▶ THE DATA
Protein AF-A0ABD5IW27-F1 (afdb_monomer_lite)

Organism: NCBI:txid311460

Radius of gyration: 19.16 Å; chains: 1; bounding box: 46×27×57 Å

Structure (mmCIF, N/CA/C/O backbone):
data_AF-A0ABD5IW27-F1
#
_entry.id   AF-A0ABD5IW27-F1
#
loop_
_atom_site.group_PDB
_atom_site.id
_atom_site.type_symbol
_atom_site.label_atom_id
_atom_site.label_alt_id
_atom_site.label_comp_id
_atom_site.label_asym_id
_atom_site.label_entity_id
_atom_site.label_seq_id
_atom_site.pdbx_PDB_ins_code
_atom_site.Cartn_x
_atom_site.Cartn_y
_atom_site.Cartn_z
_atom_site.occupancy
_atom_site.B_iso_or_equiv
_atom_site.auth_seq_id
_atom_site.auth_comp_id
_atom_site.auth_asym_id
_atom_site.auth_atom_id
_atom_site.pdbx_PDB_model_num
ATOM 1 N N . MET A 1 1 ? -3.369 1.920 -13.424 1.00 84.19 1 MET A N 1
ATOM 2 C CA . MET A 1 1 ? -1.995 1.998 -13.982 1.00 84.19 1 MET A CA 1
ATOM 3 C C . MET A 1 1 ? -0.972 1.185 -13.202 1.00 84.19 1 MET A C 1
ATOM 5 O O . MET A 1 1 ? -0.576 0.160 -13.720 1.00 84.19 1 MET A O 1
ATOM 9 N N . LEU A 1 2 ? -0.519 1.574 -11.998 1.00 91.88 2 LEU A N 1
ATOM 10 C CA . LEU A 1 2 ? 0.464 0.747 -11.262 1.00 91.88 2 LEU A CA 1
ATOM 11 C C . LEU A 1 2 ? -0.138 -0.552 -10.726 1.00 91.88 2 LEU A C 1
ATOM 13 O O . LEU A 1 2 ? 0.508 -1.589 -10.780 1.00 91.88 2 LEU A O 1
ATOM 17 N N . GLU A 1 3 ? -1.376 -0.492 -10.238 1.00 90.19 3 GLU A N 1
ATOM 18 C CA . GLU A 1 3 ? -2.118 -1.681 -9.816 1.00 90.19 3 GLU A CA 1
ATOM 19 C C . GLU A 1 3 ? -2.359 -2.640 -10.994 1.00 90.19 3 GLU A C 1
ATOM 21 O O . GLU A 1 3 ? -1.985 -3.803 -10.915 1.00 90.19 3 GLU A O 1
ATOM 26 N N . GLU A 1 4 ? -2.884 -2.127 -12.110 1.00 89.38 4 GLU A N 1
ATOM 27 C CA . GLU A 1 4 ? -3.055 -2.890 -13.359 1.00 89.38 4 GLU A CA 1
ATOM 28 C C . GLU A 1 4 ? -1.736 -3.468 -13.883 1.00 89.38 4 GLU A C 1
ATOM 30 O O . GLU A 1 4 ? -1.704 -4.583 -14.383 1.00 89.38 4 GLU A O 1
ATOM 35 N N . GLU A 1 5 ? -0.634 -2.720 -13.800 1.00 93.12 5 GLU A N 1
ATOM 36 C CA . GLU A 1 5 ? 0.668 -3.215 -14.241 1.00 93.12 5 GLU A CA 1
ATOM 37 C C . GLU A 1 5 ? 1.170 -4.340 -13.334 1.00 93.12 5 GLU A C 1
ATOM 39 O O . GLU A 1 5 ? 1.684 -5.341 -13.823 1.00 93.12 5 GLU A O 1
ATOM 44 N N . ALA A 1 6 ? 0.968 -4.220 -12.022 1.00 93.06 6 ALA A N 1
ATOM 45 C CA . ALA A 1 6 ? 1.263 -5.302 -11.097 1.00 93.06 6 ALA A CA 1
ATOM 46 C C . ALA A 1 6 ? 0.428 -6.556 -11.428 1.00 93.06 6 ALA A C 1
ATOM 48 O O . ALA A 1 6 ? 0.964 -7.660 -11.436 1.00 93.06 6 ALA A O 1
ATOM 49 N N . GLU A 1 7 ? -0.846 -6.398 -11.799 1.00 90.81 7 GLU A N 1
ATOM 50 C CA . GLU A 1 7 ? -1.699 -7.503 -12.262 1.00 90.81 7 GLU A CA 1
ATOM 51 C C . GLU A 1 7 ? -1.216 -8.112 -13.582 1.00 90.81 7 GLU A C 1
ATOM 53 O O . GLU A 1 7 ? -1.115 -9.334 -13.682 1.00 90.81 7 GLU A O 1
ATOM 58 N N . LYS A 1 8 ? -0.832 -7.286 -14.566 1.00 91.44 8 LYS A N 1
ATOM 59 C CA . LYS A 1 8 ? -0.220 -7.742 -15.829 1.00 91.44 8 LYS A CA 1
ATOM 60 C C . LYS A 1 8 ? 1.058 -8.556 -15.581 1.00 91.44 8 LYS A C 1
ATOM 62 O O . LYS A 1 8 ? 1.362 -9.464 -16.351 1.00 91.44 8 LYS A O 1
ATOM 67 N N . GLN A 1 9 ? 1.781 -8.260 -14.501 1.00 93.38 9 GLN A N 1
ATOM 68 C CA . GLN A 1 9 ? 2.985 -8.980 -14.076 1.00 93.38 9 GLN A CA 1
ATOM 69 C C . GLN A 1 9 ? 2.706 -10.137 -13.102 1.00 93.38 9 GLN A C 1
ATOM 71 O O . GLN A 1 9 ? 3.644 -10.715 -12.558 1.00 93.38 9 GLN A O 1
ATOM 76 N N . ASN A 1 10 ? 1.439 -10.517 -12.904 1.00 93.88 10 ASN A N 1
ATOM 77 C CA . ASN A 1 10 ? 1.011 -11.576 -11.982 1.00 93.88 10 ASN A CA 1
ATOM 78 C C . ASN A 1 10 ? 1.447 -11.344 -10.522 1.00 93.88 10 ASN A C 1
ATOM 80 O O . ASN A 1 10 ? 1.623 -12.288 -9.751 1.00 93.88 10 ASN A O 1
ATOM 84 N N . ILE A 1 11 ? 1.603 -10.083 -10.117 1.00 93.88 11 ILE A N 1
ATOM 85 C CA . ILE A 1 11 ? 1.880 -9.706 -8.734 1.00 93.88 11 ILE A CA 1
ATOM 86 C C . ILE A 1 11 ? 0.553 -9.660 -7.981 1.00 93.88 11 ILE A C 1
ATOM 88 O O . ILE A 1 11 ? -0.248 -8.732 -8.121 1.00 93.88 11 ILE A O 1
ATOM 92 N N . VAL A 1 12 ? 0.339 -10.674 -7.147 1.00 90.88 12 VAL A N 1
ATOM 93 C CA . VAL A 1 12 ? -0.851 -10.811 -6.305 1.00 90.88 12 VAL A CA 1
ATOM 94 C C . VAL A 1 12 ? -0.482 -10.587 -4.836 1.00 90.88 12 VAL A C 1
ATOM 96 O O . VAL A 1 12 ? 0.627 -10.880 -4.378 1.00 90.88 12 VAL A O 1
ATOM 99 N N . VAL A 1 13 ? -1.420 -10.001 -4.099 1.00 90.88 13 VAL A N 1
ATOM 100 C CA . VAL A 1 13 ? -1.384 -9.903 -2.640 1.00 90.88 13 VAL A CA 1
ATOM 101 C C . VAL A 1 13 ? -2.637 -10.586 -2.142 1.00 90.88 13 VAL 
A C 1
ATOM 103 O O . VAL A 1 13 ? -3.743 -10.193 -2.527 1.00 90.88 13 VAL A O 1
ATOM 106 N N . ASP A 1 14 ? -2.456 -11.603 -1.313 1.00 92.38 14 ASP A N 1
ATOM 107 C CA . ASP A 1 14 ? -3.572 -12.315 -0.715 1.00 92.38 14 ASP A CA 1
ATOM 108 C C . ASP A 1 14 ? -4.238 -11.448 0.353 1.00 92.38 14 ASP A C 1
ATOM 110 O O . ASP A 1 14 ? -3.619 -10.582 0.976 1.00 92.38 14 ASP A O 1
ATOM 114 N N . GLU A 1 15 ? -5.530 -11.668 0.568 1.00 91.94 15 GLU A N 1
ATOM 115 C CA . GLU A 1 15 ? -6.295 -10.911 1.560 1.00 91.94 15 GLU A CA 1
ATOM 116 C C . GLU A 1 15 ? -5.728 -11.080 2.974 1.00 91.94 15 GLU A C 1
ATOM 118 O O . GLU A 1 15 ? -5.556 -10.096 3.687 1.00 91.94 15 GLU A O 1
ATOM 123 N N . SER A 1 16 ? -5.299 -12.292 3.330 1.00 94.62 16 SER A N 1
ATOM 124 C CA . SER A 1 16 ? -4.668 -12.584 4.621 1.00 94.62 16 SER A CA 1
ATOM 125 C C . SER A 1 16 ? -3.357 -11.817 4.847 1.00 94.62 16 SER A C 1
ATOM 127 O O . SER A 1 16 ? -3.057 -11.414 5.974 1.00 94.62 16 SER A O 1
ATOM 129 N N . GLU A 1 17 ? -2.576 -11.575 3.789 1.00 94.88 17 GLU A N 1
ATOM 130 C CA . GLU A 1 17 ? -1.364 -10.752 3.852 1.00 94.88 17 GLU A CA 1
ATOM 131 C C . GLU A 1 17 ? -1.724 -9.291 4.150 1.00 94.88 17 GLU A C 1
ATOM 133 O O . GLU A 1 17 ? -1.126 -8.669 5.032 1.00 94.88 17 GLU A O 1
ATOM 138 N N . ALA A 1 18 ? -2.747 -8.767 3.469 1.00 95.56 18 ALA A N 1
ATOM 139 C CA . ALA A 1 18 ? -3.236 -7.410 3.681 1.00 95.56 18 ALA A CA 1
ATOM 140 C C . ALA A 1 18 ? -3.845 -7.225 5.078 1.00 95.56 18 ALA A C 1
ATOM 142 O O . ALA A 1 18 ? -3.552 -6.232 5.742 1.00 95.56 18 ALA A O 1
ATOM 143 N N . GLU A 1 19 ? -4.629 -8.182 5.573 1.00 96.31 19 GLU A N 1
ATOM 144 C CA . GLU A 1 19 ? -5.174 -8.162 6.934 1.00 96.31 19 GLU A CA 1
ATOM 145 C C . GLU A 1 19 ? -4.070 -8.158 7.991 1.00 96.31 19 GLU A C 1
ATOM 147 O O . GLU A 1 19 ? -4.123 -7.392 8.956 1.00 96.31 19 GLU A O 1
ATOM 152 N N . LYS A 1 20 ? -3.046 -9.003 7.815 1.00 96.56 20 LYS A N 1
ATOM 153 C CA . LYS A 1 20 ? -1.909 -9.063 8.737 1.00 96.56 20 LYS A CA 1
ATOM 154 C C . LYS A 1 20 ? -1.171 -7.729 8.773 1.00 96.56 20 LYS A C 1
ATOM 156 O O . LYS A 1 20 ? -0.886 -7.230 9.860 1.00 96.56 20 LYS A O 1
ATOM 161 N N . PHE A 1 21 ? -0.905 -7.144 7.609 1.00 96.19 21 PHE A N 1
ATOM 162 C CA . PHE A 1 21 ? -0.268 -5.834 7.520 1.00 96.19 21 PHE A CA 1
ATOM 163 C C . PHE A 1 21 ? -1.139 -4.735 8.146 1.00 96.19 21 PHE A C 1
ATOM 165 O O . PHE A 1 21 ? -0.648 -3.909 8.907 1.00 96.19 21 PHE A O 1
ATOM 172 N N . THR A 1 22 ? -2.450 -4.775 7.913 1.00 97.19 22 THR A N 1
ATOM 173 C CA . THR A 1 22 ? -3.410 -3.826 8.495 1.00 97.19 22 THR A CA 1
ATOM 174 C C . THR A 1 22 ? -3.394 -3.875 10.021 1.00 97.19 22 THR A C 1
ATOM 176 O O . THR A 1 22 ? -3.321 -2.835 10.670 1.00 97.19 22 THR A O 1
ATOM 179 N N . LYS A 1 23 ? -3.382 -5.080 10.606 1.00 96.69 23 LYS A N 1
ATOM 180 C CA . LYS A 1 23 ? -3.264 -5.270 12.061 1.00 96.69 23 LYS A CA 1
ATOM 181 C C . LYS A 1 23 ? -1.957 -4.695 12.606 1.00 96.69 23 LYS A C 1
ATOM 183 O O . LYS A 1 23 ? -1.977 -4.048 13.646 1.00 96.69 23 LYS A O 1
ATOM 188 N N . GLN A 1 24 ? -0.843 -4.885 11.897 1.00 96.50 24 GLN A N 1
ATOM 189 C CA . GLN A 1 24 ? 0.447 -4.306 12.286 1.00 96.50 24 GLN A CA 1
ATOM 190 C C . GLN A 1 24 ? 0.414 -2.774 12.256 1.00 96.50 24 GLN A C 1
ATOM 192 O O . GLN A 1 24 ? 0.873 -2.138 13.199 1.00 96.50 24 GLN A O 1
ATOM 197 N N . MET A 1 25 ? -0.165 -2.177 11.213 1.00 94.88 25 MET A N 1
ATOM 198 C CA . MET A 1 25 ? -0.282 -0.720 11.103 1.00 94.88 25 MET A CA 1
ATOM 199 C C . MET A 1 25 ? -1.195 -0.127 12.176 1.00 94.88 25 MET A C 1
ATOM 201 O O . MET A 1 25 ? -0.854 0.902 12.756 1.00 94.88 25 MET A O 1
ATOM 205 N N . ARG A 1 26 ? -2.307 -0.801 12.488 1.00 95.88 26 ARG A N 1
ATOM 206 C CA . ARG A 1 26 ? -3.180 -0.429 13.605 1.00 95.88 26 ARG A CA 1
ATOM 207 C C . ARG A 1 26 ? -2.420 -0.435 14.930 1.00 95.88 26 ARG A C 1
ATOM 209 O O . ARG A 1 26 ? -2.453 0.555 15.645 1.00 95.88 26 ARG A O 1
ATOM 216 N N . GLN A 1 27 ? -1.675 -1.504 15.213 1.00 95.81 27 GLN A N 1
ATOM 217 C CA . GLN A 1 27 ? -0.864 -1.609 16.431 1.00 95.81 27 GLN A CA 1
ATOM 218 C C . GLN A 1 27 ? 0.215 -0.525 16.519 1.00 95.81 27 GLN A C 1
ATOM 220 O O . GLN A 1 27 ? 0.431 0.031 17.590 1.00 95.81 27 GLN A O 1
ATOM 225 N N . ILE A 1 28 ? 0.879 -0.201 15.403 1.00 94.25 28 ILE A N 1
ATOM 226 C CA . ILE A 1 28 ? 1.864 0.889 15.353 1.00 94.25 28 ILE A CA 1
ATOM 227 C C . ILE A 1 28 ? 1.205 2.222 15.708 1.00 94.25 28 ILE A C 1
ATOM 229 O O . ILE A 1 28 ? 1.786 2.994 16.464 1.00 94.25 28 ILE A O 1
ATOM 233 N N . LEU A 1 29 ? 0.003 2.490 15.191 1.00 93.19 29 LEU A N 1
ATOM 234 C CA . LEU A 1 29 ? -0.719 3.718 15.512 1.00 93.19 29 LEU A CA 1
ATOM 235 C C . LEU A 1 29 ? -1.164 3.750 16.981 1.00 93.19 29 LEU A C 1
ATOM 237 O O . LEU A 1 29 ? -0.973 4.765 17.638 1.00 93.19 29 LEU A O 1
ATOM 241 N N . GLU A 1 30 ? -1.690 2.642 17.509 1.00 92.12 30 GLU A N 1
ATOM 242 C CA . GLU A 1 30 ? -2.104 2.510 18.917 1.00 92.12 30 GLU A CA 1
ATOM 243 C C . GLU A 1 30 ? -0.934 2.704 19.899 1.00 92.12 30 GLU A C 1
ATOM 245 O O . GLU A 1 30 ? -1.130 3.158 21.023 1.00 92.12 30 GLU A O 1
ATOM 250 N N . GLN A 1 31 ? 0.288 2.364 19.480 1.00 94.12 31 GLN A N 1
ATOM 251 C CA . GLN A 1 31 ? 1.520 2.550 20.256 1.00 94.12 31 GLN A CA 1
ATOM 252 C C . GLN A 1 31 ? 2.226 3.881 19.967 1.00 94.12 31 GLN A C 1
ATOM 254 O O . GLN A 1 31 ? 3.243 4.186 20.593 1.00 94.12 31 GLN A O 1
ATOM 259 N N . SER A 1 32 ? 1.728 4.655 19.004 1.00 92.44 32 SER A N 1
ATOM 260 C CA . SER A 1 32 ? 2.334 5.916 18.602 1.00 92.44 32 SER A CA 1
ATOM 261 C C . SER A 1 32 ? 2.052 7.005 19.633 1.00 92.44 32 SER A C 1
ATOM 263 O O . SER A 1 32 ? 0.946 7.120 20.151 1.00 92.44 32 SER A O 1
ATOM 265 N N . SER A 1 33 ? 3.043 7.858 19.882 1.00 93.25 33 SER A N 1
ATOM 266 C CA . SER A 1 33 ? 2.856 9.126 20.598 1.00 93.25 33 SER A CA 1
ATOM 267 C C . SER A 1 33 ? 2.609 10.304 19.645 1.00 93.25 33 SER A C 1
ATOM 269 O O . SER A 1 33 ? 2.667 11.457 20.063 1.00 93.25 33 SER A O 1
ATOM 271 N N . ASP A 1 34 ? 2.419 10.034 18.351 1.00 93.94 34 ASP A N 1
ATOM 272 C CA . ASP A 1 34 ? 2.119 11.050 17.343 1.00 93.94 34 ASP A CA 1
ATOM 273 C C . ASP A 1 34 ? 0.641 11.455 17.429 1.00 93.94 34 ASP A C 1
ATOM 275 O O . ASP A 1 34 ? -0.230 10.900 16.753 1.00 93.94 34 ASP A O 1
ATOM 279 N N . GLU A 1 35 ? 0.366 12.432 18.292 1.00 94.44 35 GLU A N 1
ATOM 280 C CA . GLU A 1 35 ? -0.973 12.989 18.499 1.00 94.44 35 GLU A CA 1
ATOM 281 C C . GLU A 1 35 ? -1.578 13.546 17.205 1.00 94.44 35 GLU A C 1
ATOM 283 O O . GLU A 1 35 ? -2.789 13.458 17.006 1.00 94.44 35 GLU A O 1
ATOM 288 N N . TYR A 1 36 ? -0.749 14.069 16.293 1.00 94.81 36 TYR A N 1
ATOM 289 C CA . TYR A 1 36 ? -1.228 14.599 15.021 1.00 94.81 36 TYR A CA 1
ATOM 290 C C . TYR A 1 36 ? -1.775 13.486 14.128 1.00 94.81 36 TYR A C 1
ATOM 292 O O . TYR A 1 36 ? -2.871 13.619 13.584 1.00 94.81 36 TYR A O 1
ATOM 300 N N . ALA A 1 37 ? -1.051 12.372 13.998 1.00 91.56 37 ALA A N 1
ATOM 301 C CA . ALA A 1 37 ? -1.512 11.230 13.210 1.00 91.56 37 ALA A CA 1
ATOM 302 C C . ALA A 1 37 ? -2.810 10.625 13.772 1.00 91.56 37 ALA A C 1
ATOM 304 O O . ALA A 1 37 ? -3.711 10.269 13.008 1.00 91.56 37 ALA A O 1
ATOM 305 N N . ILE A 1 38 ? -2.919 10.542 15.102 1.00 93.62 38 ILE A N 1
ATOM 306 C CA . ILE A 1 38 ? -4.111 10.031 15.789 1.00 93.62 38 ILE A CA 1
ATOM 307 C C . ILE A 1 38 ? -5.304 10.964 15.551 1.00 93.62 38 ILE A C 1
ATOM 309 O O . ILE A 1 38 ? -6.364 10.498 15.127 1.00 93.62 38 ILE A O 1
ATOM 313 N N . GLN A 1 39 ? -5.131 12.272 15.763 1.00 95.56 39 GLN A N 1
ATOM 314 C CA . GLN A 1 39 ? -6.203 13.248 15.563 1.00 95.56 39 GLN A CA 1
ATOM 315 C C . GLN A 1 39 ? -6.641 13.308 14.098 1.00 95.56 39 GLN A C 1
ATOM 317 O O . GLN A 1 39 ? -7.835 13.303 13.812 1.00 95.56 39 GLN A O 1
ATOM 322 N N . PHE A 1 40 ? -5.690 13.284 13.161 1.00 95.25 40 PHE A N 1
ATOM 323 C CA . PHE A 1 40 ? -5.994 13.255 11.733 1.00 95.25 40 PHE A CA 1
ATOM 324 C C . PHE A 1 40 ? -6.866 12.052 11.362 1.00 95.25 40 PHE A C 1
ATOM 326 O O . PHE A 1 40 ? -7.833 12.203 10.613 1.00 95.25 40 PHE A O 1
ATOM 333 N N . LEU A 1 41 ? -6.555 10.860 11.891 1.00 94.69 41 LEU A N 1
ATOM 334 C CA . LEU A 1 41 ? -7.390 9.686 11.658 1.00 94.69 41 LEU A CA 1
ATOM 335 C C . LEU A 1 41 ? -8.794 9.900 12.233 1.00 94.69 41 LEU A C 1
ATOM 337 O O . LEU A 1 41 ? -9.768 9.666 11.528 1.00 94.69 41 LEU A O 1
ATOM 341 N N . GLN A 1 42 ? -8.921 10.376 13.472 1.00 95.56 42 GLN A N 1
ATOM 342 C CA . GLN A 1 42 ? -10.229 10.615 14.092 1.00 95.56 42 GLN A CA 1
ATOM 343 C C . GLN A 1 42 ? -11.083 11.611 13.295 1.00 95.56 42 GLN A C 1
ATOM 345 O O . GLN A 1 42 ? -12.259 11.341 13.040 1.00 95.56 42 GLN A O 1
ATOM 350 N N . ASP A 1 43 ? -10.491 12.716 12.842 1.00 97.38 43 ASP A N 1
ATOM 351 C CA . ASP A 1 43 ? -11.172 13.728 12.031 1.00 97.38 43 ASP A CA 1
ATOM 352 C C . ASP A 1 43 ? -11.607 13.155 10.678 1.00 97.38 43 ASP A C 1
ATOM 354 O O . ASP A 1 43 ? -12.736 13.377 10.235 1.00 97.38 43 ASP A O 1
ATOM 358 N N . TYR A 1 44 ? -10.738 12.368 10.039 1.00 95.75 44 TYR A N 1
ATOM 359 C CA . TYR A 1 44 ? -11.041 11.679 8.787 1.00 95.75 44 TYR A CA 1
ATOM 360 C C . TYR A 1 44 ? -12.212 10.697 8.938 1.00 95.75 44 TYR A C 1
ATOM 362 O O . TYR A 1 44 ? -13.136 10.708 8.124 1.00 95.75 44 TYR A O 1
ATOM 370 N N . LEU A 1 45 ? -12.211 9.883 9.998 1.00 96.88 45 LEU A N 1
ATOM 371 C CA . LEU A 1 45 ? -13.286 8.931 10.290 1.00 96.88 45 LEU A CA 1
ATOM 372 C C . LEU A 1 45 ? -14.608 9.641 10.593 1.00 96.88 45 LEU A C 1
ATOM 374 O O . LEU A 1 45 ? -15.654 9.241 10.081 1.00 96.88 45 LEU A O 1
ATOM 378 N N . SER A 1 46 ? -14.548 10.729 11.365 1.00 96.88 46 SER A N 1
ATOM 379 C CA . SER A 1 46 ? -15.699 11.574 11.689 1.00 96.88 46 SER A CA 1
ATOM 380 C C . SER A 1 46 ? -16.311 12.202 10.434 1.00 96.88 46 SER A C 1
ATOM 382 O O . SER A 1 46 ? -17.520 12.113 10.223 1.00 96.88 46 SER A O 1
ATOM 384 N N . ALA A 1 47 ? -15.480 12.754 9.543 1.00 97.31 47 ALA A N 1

▶ THE TASK
A verbatim transcription is required: the first line of the listing, the line containing "ATOM 26 N N", and every line between them.

▶ EXERCISE RESULT
Protein AF-A0ABD5IW27-F1 (afdb_monomer_lite)

Organism: NCBI:txid311460

Radius of gyration: 19.16 Å; chains: 1; bounding box: 46×27×57 Å

Structure (mmCIF, N/CA/C/O backbone):
data_AF-A0ABD5IW27-F1
#
_entry.id   AF-A0ABD5IW27-F1
#
loop_
_atom_site.group_PDB
_atom_site.id
_atom_site.type_symbol
_atom_site.label_atom_id
_atom_site.label_alt_id
_atom_site.label_comp_id
_atom_site.label_asym_id
_atom_site.label_entity_id
_atom_site.label_seq_id
_atom_site.pdbx_PDB_ins_code
_atom_site.Cartn_x
_atom_site.Cartn_y
_atom_site.Cartn_z
_atom_site.occupancy
_atom_site.B_iso_or_equiv
_atom_site.auth_seq_id
_atom_site.auth_comp_id
_atom_site.auth_asym_id
_atom_site.auth_atom_id
_atom_site.pdbx_PDB_model_num
ATOM 1 N N . MET A 1 1 ? -3.369 1.920 -13.424 1.00 84.19 1 MET A N 1
ATOM 2 C CA . MET A 1 1 ? -1.995 1.998 -13.982 1.00 84.19 1 MET A CA 1
ATOM 3 C C . MET A 1 1 ? -0.972 1.185 -13.202 1.00 84.19 1 MET A C 1
ATOM 5 O O . MET A 1 1 ? -0.576 0.160 -13.720 1.00 84.19 1 MET A O 1
ATOM 9 N N . LEU A 1 2 ? -0.519 1.574 -11.998 1.00 91.88 2 LEU A N 1
ATOM 10 C CA . LEU A 1 2 ? 0.464 0.747 -11.262 1.00 91.88 2 LEU A CA 1
ATOM 11 C C . LEU A 1 2 ? -0.138 -0.552 -10.726 1.00 91.88 2 LEU A C 1
ATOM 13 O O . LEU A 1 2 ? 0.508 -1.589 -10.780 1.00 91.88 2 LEU A O 1
ATOM 17 N N . GLU A 1 3 ? -1.376 -0.492 -10.238 1.00 90.19 3 GLU A N 1
ATOM 18 C CA . GLU A 1 3 ? -2.118 -1.681 -9.816 1.00 90.19 3 GLU A CA 1
ATOM 19 C C . GLU A 1 3 ? -2.359 -2.640 -10.994 1.00 90.19 3 GLU A C 1
ATOM 21 O O . GLU A 1 3 ? -1.985 -3.803 -10.915 1.00 90.19 3 GLU A O 1
ATOM 26 N N . GLU A 1 4 ? -2.884 -2.127 -12.110 1.00 89.38 4 GLU A N 1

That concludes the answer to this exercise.